§ Task statement
Once the line with "ATOM 84 N N" is found in the entries below, repeat it and each following line exactly, up to and including the line with "ATOM 93 N N". Add no other lines.

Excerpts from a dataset
######
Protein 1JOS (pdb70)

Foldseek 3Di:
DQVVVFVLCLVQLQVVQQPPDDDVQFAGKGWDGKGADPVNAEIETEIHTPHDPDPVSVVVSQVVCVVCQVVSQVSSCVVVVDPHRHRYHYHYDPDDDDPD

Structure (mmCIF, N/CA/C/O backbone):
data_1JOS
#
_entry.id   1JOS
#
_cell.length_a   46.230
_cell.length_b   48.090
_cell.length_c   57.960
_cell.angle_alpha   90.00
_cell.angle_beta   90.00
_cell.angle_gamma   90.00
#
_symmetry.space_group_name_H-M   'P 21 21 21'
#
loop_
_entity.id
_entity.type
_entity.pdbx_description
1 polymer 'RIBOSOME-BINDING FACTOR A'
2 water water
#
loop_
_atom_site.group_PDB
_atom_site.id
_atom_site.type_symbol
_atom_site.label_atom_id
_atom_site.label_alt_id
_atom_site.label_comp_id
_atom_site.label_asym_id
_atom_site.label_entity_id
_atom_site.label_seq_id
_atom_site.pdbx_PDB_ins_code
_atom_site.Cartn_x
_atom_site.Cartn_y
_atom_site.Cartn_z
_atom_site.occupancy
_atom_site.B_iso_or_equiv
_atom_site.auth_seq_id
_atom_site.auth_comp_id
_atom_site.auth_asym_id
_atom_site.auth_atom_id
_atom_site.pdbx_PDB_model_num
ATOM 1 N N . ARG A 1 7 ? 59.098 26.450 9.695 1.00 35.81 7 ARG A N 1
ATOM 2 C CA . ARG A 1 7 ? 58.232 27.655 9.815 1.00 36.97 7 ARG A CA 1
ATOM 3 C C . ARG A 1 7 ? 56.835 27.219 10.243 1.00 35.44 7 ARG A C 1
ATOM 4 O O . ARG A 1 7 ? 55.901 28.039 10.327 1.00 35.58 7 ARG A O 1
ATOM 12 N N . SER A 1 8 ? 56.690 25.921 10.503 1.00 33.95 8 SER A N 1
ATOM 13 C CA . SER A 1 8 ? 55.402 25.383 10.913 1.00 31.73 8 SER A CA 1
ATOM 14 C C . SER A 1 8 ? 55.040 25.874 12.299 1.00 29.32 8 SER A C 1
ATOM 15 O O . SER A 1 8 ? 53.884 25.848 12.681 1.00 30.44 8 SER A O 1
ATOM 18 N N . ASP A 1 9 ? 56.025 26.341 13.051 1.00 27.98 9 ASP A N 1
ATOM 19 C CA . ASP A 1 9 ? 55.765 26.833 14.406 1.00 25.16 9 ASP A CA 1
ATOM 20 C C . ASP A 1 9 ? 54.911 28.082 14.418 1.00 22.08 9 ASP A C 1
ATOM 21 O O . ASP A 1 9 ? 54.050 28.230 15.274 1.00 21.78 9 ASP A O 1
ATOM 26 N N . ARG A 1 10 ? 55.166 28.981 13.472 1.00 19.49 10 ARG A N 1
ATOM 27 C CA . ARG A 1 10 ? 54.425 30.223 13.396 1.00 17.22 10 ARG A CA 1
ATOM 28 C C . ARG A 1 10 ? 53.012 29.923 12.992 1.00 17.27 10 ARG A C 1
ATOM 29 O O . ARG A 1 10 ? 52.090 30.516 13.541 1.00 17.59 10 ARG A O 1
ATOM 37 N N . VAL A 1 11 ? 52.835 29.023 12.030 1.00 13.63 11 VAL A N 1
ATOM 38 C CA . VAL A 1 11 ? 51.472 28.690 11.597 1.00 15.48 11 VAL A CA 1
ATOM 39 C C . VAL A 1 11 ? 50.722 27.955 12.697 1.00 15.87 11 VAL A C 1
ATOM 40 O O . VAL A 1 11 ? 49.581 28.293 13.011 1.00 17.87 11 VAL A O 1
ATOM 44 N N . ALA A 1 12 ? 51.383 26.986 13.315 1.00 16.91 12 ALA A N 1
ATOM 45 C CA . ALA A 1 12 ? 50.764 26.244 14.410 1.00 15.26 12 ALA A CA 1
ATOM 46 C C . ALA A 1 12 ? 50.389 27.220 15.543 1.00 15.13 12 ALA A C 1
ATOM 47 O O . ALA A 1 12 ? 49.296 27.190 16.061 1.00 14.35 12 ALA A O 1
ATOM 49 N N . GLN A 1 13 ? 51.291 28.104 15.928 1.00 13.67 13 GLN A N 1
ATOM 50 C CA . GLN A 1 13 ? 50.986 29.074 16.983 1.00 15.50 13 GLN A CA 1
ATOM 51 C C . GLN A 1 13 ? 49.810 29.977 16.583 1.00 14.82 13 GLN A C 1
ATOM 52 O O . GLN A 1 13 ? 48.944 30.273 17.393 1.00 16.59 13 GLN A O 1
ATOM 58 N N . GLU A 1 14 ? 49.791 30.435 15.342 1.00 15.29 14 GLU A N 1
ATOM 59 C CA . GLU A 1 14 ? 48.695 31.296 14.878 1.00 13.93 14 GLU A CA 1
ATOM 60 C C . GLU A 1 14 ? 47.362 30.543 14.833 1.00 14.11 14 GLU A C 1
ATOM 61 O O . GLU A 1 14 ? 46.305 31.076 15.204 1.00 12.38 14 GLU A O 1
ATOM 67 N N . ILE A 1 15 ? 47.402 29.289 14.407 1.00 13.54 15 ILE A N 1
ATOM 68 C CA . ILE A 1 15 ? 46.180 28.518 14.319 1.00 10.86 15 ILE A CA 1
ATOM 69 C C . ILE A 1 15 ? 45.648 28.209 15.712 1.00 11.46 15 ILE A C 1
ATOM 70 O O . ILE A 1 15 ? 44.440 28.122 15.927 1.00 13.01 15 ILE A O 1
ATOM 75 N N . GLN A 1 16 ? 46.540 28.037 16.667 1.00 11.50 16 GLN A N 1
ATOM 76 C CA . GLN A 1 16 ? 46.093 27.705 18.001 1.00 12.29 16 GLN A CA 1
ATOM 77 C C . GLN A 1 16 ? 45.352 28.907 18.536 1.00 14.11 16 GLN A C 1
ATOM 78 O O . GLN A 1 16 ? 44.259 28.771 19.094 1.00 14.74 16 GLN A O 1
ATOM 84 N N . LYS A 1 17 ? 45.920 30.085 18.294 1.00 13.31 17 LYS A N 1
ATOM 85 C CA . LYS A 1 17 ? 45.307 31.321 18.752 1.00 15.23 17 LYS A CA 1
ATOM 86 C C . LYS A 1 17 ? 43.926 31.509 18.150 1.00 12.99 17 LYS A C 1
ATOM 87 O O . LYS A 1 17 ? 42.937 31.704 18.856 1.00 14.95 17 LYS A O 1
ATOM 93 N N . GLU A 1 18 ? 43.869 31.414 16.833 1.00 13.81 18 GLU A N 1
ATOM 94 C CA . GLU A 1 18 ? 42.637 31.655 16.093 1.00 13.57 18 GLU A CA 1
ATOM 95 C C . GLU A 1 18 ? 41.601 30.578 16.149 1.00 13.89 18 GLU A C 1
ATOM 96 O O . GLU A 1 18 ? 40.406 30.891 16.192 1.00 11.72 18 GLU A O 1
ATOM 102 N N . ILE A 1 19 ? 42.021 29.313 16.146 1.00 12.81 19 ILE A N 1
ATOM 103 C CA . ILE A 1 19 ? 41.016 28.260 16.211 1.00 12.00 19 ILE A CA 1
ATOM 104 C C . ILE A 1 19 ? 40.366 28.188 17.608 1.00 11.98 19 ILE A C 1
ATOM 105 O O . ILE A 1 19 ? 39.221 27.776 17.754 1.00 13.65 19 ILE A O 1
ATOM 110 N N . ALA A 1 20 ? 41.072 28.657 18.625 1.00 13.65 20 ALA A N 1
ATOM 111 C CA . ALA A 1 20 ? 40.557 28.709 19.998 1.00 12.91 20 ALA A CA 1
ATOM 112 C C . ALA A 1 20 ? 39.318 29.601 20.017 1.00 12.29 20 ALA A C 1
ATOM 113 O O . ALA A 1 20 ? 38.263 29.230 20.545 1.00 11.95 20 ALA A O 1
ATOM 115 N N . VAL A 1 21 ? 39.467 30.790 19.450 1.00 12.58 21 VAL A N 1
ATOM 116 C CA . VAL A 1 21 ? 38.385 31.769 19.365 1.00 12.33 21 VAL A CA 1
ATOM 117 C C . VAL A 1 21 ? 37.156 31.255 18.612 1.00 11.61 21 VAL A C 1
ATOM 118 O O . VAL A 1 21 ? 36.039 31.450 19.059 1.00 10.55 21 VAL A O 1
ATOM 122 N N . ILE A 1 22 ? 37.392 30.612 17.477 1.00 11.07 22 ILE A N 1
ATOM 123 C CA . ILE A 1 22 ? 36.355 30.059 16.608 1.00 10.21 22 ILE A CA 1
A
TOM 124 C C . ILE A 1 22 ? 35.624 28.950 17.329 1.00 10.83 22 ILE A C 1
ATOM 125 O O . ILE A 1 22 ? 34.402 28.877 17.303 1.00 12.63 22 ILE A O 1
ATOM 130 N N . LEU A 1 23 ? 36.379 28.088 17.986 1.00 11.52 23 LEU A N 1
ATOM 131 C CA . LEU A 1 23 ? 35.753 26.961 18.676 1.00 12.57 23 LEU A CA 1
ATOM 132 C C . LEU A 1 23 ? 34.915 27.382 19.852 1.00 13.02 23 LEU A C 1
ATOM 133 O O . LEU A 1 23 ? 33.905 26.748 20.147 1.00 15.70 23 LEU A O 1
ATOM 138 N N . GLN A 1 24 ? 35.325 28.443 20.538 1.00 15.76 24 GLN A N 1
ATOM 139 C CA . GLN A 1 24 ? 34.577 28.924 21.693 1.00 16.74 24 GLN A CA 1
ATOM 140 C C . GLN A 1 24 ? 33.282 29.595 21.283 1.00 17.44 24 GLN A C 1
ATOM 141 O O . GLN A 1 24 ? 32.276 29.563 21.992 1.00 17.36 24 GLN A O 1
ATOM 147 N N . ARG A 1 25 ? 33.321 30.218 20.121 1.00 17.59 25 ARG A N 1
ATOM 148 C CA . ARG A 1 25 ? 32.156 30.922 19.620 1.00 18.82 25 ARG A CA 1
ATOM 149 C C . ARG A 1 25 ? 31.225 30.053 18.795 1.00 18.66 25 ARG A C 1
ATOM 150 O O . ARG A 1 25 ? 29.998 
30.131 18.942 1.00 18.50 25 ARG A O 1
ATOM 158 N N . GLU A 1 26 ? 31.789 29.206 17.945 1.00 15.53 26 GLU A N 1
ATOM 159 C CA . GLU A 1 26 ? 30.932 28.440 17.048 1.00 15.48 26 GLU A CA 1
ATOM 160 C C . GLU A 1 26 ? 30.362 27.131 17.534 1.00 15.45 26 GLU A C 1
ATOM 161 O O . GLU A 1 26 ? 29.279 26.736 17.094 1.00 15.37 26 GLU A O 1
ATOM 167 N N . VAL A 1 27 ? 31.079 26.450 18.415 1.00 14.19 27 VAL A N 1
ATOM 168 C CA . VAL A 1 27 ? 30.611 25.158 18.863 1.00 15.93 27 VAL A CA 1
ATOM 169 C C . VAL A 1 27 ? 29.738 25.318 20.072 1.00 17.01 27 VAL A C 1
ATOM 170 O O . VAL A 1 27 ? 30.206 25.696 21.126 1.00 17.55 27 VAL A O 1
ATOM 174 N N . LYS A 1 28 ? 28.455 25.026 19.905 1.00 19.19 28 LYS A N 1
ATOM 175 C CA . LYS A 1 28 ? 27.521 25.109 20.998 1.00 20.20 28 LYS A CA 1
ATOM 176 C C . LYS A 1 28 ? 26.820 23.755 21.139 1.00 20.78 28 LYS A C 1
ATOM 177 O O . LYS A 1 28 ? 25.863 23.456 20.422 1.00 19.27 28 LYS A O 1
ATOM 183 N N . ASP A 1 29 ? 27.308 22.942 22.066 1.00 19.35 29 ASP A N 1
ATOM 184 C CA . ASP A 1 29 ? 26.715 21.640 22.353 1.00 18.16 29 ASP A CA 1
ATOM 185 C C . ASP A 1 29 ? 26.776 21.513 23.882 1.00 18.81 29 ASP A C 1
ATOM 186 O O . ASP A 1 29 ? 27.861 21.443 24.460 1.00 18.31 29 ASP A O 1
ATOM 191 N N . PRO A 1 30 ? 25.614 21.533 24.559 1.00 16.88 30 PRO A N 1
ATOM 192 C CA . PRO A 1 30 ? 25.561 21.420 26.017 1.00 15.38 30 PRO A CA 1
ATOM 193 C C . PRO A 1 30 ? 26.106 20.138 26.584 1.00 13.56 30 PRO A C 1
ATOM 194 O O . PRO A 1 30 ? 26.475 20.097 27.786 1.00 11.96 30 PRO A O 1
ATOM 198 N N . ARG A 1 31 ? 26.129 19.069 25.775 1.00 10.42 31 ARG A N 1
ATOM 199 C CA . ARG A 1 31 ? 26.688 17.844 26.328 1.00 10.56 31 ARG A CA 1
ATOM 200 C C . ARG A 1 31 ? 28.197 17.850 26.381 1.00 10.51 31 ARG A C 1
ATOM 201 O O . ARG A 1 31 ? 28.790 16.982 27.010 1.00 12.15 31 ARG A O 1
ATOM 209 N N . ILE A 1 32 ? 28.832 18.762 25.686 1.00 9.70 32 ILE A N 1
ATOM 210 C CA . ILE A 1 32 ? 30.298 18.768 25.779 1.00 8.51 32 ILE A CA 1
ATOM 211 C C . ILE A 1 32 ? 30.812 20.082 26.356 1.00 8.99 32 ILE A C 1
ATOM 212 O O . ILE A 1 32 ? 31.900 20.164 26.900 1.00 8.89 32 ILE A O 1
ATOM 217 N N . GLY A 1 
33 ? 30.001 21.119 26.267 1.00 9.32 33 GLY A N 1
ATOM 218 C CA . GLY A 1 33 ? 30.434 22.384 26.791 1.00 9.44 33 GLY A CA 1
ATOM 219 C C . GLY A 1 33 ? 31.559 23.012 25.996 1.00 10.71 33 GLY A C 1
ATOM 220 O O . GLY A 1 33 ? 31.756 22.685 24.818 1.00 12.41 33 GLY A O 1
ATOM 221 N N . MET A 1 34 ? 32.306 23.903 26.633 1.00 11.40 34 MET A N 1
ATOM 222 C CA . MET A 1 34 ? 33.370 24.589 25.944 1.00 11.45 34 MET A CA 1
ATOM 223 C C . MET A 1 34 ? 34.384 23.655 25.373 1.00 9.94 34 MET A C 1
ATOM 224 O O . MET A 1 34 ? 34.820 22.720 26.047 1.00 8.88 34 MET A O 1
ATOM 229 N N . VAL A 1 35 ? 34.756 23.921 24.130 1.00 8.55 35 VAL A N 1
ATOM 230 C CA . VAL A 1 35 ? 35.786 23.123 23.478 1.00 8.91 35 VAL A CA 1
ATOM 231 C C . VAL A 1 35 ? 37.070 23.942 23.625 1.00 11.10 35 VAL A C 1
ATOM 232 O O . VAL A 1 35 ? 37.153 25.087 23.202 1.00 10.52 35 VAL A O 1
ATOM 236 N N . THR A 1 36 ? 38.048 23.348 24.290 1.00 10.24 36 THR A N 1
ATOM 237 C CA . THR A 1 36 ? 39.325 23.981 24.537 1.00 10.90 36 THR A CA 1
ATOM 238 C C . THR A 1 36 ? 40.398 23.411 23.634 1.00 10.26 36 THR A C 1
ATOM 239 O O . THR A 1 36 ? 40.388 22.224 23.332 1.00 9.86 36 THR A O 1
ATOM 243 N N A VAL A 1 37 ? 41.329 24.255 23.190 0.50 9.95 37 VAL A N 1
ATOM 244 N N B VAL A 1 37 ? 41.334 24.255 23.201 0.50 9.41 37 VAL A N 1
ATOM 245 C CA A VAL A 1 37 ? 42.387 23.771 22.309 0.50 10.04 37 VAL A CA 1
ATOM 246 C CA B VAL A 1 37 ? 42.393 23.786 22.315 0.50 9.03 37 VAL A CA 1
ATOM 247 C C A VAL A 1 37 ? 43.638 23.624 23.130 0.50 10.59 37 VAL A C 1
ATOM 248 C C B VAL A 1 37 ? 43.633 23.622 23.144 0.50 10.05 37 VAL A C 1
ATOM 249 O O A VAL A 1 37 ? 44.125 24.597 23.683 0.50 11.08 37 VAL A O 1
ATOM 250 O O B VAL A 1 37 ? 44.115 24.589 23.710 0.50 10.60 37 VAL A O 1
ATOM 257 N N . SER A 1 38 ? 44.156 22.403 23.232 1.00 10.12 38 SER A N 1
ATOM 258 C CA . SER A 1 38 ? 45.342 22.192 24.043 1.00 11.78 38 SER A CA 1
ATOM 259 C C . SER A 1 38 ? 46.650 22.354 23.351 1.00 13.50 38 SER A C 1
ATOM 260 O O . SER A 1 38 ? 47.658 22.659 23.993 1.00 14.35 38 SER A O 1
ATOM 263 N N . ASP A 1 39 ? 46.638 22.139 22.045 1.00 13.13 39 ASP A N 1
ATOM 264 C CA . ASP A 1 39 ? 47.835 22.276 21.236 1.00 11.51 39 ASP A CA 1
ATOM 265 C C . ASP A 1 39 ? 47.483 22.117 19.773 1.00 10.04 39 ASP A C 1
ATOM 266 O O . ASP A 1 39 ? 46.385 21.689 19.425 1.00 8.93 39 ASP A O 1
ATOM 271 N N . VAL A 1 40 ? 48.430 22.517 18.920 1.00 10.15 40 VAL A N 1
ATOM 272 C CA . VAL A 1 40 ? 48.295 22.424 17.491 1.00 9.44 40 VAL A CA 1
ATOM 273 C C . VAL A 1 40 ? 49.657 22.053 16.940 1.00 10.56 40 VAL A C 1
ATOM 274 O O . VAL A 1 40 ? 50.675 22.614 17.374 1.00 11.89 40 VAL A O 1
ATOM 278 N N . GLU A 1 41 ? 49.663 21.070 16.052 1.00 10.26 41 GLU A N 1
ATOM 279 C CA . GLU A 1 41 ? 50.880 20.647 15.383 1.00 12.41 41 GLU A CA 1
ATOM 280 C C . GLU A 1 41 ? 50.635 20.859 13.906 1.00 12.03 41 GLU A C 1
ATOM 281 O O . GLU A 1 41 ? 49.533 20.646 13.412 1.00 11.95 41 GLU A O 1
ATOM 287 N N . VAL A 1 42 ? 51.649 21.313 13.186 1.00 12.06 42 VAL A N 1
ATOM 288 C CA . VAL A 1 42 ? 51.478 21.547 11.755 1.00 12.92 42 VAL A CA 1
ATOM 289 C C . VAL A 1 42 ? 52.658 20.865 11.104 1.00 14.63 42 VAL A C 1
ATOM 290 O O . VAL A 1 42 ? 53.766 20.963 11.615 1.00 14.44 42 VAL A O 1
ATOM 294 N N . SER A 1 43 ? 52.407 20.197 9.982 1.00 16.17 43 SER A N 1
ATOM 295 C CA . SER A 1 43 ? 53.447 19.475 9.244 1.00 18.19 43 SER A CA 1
######
§ Result
ATOM 84 N N . LYS A 1 17 ? 45.920 30.085 18.294 1.00 13.31 17 LYS A N 1
ATOM 85 C CA . LYS A 1 17 ? 45.307 31.321 18.752 1.00 15.23 17 LYS A CA 1
ATOM 86 C C . LYS A 1 17 ? 43.926 31.509 18.150 1.00 12.99 17 LYS A C 1
ATOM 87 O O . LYS A 1 17 ? 42.937 31.704 18.856 1.00 14.95 17 LYS A O 1
ATOM 93 N N . GLU A 1 18 ? 43.869 31.414 16.833 1.00 13.81 18 GLU A N 1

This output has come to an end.